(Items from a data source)
• • •
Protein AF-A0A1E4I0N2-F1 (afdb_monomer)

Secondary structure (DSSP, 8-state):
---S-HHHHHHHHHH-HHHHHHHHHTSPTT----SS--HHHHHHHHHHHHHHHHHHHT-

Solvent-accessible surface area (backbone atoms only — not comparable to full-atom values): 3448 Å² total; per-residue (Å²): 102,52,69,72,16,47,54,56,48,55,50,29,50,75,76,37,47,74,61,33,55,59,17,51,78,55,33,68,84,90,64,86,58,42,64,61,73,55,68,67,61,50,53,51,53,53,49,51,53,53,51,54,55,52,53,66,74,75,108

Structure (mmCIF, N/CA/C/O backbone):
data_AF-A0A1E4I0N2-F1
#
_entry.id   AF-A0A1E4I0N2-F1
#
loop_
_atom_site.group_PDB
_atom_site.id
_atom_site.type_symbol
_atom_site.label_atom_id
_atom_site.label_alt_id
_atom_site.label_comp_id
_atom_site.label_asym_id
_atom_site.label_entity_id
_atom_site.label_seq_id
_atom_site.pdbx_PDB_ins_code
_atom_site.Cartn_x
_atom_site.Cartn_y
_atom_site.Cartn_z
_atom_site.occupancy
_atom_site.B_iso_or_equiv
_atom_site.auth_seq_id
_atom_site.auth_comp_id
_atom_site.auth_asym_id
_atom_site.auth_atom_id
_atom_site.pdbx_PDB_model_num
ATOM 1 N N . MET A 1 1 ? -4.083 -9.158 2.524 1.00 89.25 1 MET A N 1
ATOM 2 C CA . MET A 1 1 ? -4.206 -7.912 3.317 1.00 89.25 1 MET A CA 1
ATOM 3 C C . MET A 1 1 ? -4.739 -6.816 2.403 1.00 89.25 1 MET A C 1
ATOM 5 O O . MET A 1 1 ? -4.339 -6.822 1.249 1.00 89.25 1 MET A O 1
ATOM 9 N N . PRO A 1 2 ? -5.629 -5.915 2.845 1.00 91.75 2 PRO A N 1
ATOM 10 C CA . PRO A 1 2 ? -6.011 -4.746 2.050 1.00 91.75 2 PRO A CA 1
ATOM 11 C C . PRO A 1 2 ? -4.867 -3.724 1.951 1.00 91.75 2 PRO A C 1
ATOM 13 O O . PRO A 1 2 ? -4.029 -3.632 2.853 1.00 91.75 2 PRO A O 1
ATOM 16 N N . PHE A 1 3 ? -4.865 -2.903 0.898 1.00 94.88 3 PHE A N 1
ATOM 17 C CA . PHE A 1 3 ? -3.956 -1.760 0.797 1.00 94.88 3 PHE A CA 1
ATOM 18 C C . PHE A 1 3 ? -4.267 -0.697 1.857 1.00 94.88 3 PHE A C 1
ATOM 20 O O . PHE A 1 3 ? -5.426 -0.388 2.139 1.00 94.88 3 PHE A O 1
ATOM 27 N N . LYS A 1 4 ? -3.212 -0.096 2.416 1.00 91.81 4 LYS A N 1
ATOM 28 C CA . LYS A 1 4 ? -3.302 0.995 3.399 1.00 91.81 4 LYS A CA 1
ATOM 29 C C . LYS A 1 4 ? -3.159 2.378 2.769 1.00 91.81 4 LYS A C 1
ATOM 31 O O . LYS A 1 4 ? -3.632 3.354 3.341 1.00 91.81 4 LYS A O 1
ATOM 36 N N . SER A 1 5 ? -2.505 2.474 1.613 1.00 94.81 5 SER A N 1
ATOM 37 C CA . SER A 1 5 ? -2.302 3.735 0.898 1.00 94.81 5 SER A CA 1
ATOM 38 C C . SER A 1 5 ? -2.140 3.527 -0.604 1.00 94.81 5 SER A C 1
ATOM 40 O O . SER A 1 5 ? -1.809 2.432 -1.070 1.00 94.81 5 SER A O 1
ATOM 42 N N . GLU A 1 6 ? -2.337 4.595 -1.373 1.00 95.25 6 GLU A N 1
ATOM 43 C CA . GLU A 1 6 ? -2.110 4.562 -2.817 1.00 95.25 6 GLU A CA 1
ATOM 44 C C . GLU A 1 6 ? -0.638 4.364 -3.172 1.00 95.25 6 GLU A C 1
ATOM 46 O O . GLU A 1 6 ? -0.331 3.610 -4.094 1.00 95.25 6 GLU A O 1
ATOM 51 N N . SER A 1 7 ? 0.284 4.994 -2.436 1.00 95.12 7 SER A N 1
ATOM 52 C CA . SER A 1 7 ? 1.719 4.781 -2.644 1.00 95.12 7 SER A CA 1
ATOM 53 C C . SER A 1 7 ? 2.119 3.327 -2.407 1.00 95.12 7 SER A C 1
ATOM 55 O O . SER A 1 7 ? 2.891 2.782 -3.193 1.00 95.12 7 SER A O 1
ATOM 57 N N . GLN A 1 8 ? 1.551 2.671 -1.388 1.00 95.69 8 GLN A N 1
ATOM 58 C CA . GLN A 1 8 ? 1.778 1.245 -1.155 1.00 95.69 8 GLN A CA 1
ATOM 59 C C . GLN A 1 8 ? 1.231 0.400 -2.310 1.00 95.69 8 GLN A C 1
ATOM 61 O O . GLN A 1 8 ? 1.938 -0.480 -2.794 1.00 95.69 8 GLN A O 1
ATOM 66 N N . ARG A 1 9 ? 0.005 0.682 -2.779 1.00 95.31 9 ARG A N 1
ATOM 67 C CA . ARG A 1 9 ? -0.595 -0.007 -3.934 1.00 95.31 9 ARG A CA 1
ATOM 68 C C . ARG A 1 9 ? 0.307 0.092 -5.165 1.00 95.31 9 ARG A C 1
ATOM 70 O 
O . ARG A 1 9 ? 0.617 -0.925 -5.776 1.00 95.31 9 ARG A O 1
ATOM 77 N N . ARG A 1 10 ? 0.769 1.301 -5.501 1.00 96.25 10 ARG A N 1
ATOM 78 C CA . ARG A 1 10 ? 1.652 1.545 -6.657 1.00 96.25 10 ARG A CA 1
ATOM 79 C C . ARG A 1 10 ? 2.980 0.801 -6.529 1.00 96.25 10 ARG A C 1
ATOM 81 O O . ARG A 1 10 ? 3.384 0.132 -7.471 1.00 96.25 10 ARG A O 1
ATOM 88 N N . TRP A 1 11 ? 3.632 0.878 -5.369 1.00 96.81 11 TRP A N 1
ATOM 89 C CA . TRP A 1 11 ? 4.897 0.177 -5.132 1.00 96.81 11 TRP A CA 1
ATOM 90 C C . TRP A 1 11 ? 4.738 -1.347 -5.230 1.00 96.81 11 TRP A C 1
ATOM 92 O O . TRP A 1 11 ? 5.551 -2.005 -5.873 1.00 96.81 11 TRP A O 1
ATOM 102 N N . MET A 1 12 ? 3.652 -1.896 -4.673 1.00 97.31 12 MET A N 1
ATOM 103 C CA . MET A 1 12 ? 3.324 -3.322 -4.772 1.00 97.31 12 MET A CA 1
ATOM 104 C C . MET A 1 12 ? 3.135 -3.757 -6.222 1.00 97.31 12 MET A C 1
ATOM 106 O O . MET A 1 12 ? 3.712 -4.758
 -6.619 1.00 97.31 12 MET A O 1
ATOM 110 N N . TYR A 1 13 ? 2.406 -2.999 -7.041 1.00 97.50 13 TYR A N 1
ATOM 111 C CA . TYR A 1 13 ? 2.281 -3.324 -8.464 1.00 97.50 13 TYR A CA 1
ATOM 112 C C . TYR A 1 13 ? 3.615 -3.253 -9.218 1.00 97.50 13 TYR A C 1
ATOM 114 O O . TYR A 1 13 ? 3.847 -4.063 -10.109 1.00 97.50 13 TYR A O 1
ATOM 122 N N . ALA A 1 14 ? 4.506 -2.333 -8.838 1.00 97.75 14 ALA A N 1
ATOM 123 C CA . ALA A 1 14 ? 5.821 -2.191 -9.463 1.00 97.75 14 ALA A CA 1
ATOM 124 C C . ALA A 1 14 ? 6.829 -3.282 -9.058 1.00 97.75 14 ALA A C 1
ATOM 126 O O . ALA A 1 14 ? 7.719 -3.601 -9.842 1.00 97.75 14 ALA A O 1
• • •
## What to do
Extract from the records above the lines from the one containing "ATOM 46 O O" to the one containing "ATOM 77 N N", both lines included, exactly as they appear and with nothing else.

## Answer to this exercise
ATOM 46 O O . GLU A 1 6 ? -0.331 3.610 -4.094 1.00 95.25 6 GLU A O 1
ATOM 51 N N . SER A 1 7 ? 0.284 4.994 -2.436 1.00 95.12 7 SER A N 1
ATOM 52 C CA . SER A 1 7 ? 1.719 4.781 -2.644 1.00 95.12 7 SER A CA 1
ATOM 53 C C . SER A 1 7 ? 2.119 3.327 -2.407 1.00 95.12 7 SER A C 1
ATOM 55 O O . SER A 1 7 ? 2.891 2.782 -3.193 1.00 95.12 7 SER A O 1
ATOM 57 N N . GLN A 1 8 ? 1.551 2.671 -1.388 1.00 95.69 8 GLN A N 1
ATOM 58 C CA . GLN A 1 8 ? 1.778 1.245 -1.155 1.00 95.69 8 GLN A CA 1
ATOM 59 C C . GLN A 1 8 ? 1.231 0.400 -2.310 1.00 95.69 8 GLN A C 1
ATOM 61 O O . GLN A 1 8 ? 1.938 -0.480 -2.794 1.00 95.69 8 GLN A O 1
ATOM 66 N N . ARG A 1 9 ? 0.005 0.682 -2.779 1.00 95.31 9 ARG A N 1
ATOM 67 C CA . ARG A 1 9 ? -0.595 -0.007 -3.934 1.00 95.31 9 ARG A CA 1
ATOM 68 C C . ARG A 1 9 ? 0.307 0.092 -5.165 1.00 95.31 9 ARG A C 1
ATOM 70 O 
O . ARG A 1 9 ? 0.617 -0.925 -5.776 1.00 95.31 9 ARG A O 1
ATOM 77 N N . ARG A 1 10 ? 0.769 1.301 -5.501 1.00 96.25 10 ARG A N 1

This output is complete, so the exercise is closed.